Es machte mich glücklich, wenn meine Überredungskünste eine alte Dame dazu brachten, ihr Haus hinter dem aufgeweichten Damm zu verlassen und in das Rettungsboot der DLRG einzusteigen. Erschöpft ins Bett zu fallen, nachdem ich Dutzende von Doppelstockbetten aufgebaut und Kilometer von Stromleitungen verlegt hatte, war herrlich! Es befriedigte mich, einen Streit zwischen verkrachten DRK-Helfern aus Düsseldorf und Duisburg geschlichtet zu haben. Es machte Spaß, für die frustrierten Helfern des THW, die fernab von jeder Zivilisation im Rohbau eines AKW fest saßen, quasi als Sozialstation tätig zu werden, indem ich Kontakt zu ihren wütenden Arbeitgebern herstellte, die gar nicht verstanden, warum ihre Mitarbeiter nicht mehr in Bayern hauptberuflich arbeiteten, sondern in Sachsen-Anhalt ehrenamtlich Bötchen fuhren.
Mir liefen die Tränen, als ich einfach aus einer Laune heraus an einem Sonntag auf dem Rückweg von der AKW-Ruine an einem Gottesdienst in Stendhal teilnahm und die Pastorin alle Helfer in Uniform danach zu Kaffee und Kuchen einlud. Tags drauf sah ich bei McDonalds, dass es dort Leute gab, die ein „Helfermenü“ bezahlten, ohne etwas ausgehändigt zu bekommen. Als ich meinen Hamburger in Empfang nahm, durfte ich nicht bezahlen, weil sich die dankbaren Einheimischen und der McDonalds-Chef darauf verständigt hatten, dass die aus dem ganzen Bundesgebiet angereisten ehrenamtlichen Helfer hier kostenlos essen durften. Tief zufrieden mit meinen Leistungen – und etwas beschämt angesichts der übermäßigen Dankbarkeit – kehrte ich nach dem Hochwassereinsatz zurück.
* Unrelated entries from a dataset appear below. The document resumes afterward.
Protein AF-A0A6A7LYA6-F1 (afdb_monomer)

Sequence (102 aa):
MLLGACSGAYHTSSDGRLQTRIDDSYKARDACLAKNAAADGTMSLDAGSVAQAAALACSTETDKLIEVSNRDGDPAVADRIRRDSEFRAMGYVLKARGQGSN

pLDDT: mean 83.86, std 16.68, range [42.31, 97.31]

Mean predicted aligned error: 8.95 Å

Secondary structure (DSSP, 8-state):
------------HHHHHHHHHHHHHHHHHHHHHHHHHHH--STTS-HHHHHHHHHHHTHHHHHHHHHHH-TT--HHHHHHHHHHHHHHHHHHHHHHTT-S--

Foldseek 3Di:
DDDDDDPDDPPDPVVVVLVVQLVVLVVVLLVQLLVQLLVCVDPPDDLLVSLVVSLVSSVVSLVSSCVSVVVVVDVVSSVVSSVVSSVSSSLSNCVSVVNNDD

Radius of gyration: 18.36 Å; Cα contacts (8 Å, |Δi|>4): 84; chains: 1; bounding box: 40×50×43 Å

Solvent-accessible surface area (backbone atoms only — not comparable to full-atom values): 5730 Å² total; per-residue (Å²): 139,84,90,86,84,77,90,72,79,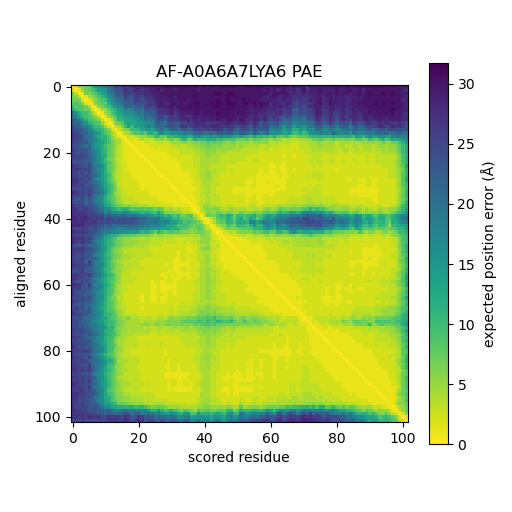85,77,48,76,65,55,58,56,50,49,51,51,41,54,49,30,49,49,53,28,51,52,44,20,45,53,45,25,49,69,59,80,54,90,82,61,60,60,64,62,46,9,52,51,17,31,61,75,29,40,68,38,48,50,52,32,34,61,67,68,35,80,86,65,50,64,70,54,44,52,48,53,52,53,48,43,42,54,48,12,35,50,31,26,30,42,66,67,73,65,49,81,131

Structure (mmCIF, N/CA/C/O backbone):
data_AF-A0A6A7LYA6-F1
#
_entry.id   AF-A0A6A7LYA6-F1
#
loop_
_atom_site.group_PDB
_atom_site.id
_atom_site.type_symbol
_atom_site.label_atom_id
_atom_site.label_alt_id
_atom_site.label_comp_id
_atom_site.label_asym_id
_atom_site.label_entity_id
_atom_site.label_seq_id
_atom_site.pdbx_PDB_ins_code
_atom_site.Cartn_x
_atom_site.Cartn_y
_atom_site.Cartn_z
_atom_site.occupancy
_atom_site.B_iso_or_equiv
_atom_site.auth_seq_id
_atom_site.auth_comp_id
_atom_site.auth_asym_id
_atom_site.auth_atom_id
_atom_site.pdbx_PDB_model_num
ATOM 1 N N . MET A 1 1 ? 26.940 41.065 -18.501 1.00 43.12 1 MET A N 1
ATOM 2 C CA . MET A 1 1 ? 25.620 40.472 -18.801 1.00 43.12 1 MET A CA 1
ATOM 3 C C . MET A 1 1 ? 25.828 39.324 -19.784 1.00 43.12 1 MET A C 1
ATOM 5 O O . MET A 1 1 ? 25.880 39.571 -20.978 1.00 43.12 1 MET A O 1
ATOM 9 N N . LEU A 1 2 ? 26.021 38.097 -19.299 1.00 42.75 2 LEU A N 1
ATOM 10 C CA . LEU A 1 2 ? 25.965 36.884 -20.123 1.00 42.75 2 LEU A CA 1
ATOM 11 C C . LEU A 1 2 ? 24.855 36.020 -19.523 1.00 42.75 2 LEU A C 1
ATOM 13 O O . LEU A 1 2 ? 25.015 35.456 -18.445 1.00 42.75 2 LEU A O 1
ATOM 17 N N . LEU A 1 3 ? 23.695 36.047 -20.183 1.00 53.28 3 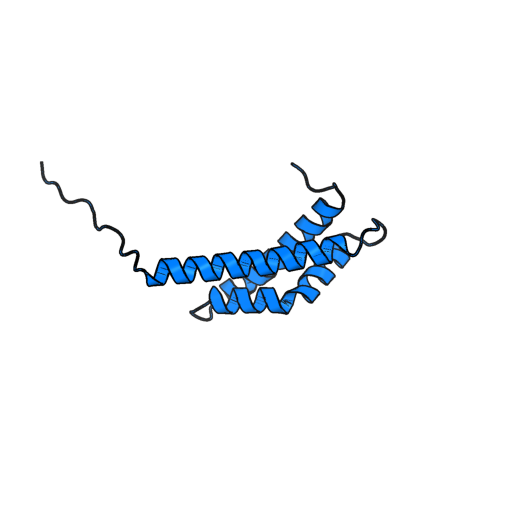LEU A N 1
ATOM 18 C CA . LEU A 1 3 ? 22.560 35.173 -19.911 1.00 53.28 3 LEU A CA 1
ATOM 19 C C . LEU A 1 3 ? 22.861 33.779 -20.463 1.00 53.28 3 LEU A C 1
ATOM 21 O O . LEU A 1 3 ? 23.270 33.648 -21.613 1.00 53.28 3 LEU A O 1
ATOM 25 N N . GLY A 1 4 ? 22.602 32.751 -19.660 1.00 51.28 4 GLY A N 1
ATOM 26 C CA . GLY A 1 4 ? 22.722 31.358 -20.080 1.00 51.28 4 GLY A CA 1
ATOM 27 C C . GLY A 1 4 ? 22.210 30.384 -19.025 1.00 51.28 4 GLY A C 1
ATOM 28 O O . GLY A 1 4 ? 22.907 29.440 -18.679 1.00 51.28 4 GLY A O 1
ATOM 29 N N . ALA A 1 5 ? 21.017 30.632 -18.481 1.00 50.69 5 ALA A N 1
ATOM 30 C CA . ALA A 1 5 ? 20.285 29.660 -17.677 1.00 50.69 5 ALA A CA 1
ATOM 31 C C . ALA A 1 5 ? 18.948 29.366 -18.364 1.00 50.69 5 ALA A C 1
ATOM 33 O O . ALA A 1 5 ? 18.178 30.290 -18.613 1.00 50.69 5 ALA A O 1
ATOM 34 N N . CYS A 1 6 ? 18.743 28.092 -18.707 1.00 51.66 6 CYS A N 1
ATOM 35 C CA . CYS A 1 6 ? 17.512 27.307 -18.553 1.00 51.66 6 CYS A CA 1
ATOM 36 C C . CYS A 1 6 ? 17.585 26.096 -19.491 1.00 51.66 6 CYS A C 1
ATOM 38 O O . CYS A 1 6 ? 17.016 26.097 -20.582 1.00 51.66 6 CYS A O 1
ATOM 40 N N . SER A 1 7 ? 18.260 25.032 -19.049 1.00 51.47 7 SER A N 1
ATOM 41 C CA . SER A 1 7 ? 17.956 23.689 -19.546 1.00 51.47 7 SER A CA 1
ATOM 42 C C . SER A 1 7 ? 16.576 23.318 -19.006 1.00 51.47 7 SER A C 1
ATOM 44 O O . SER A 1 7 ? 16.446 22.783 -17.908 1.00 51.47 7 SER A O 1
ATOM 46 N N . GLY A 1 8 ? 15.539 23.725 -19.740 1.00 55.25 8 GLY A N 1
ATOM 47 C CA . GLY A 1 8 ? 14.151 23.400 -19.449 1.00 55.25 8 GLY A CA 1
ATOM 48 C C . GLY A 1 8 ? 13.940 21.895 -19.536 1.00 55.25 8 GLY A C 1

Doch als mir kurz darauf eine gerahmte Urkunde des damaligen Bundesinnenministers Otto Schily in der DRK-Zentrale überreicht werden sollte, bat ich darum, sie mir doch einfach per Post zuzuschicken. Für mich war dieser Einsatz eine Selbstverständlichkeit. Es war wahrscheinlich DER Einsatz, auf den ich jahrelang in all meinen Ausbildungen hingearbeitet hatte, da gab es doch nichts, worum ein solcher Wirbel gemacht werden musste. Mir wäre es peinlich gewesen, zur Entgegennahme der Urkunde vor die Mitgliederversammlung treten zu müssen. Nein, nicht weil ich scheu bin. Ich kannte die meisten Teilnehmer und war es aus meiner Zeit als Kreisbereitschaftsleiterin gewöhnt, vor diesen Menschen zu sprechen. Es war die Ehrung, die mich fern hielt.
Vielleicht fragt ihr euch jetzt, warum ich mich dann im Januar über den Liebster Award gefreut habe. Tja, sind wir doch ehrlich: Das ist ja gar keine echte Auszeichnung, sondern einfach nur eine Weiterempfehlung meines Blogs durch eine andere Bloggerin. Eine Nettigkeit. Nicht mehr und nicht weniger. Und keinesfalls zu vergleichen mit dem Bundesverdienstkreuz meiner Mutter, hinter dem jahrzehntelange kontinuierliche Arbeit steckte.
Voller Freude durfte ich lesen dass ich persönlich eine Bundesverdienstkreuzträgerin kenne! Aber ich weiss das ihr das dankbarer Lächeln wichtiger ist als der Ordern auch wenn es es sicher guttut das mal von höchster Stelle zu „hören“
Für mich selber wäre das auch nichts, aber dennoch habe ich mal nachgezählt. In meinen Blutspendeausweisen (Berlin und NDS) komme ich auf 9 gestempelte Spenden seit 2001 (auch bei mir waren Auslandsaufenthalte, Borreliosen und OPs oft Hinderungsgründe) dazu habe ich seit dem ich spenden durfte schon zu Schulzeiten gespendet(Keine Ahnung wo der Ausweis ist). Wärend des Studiums, gebe ich offen zu, habe ich Plasma gespendet und war dankbar für die 20 DM. In den letzten Jahren passten meine beruflichen Termine nicht zu den Spendeterminen.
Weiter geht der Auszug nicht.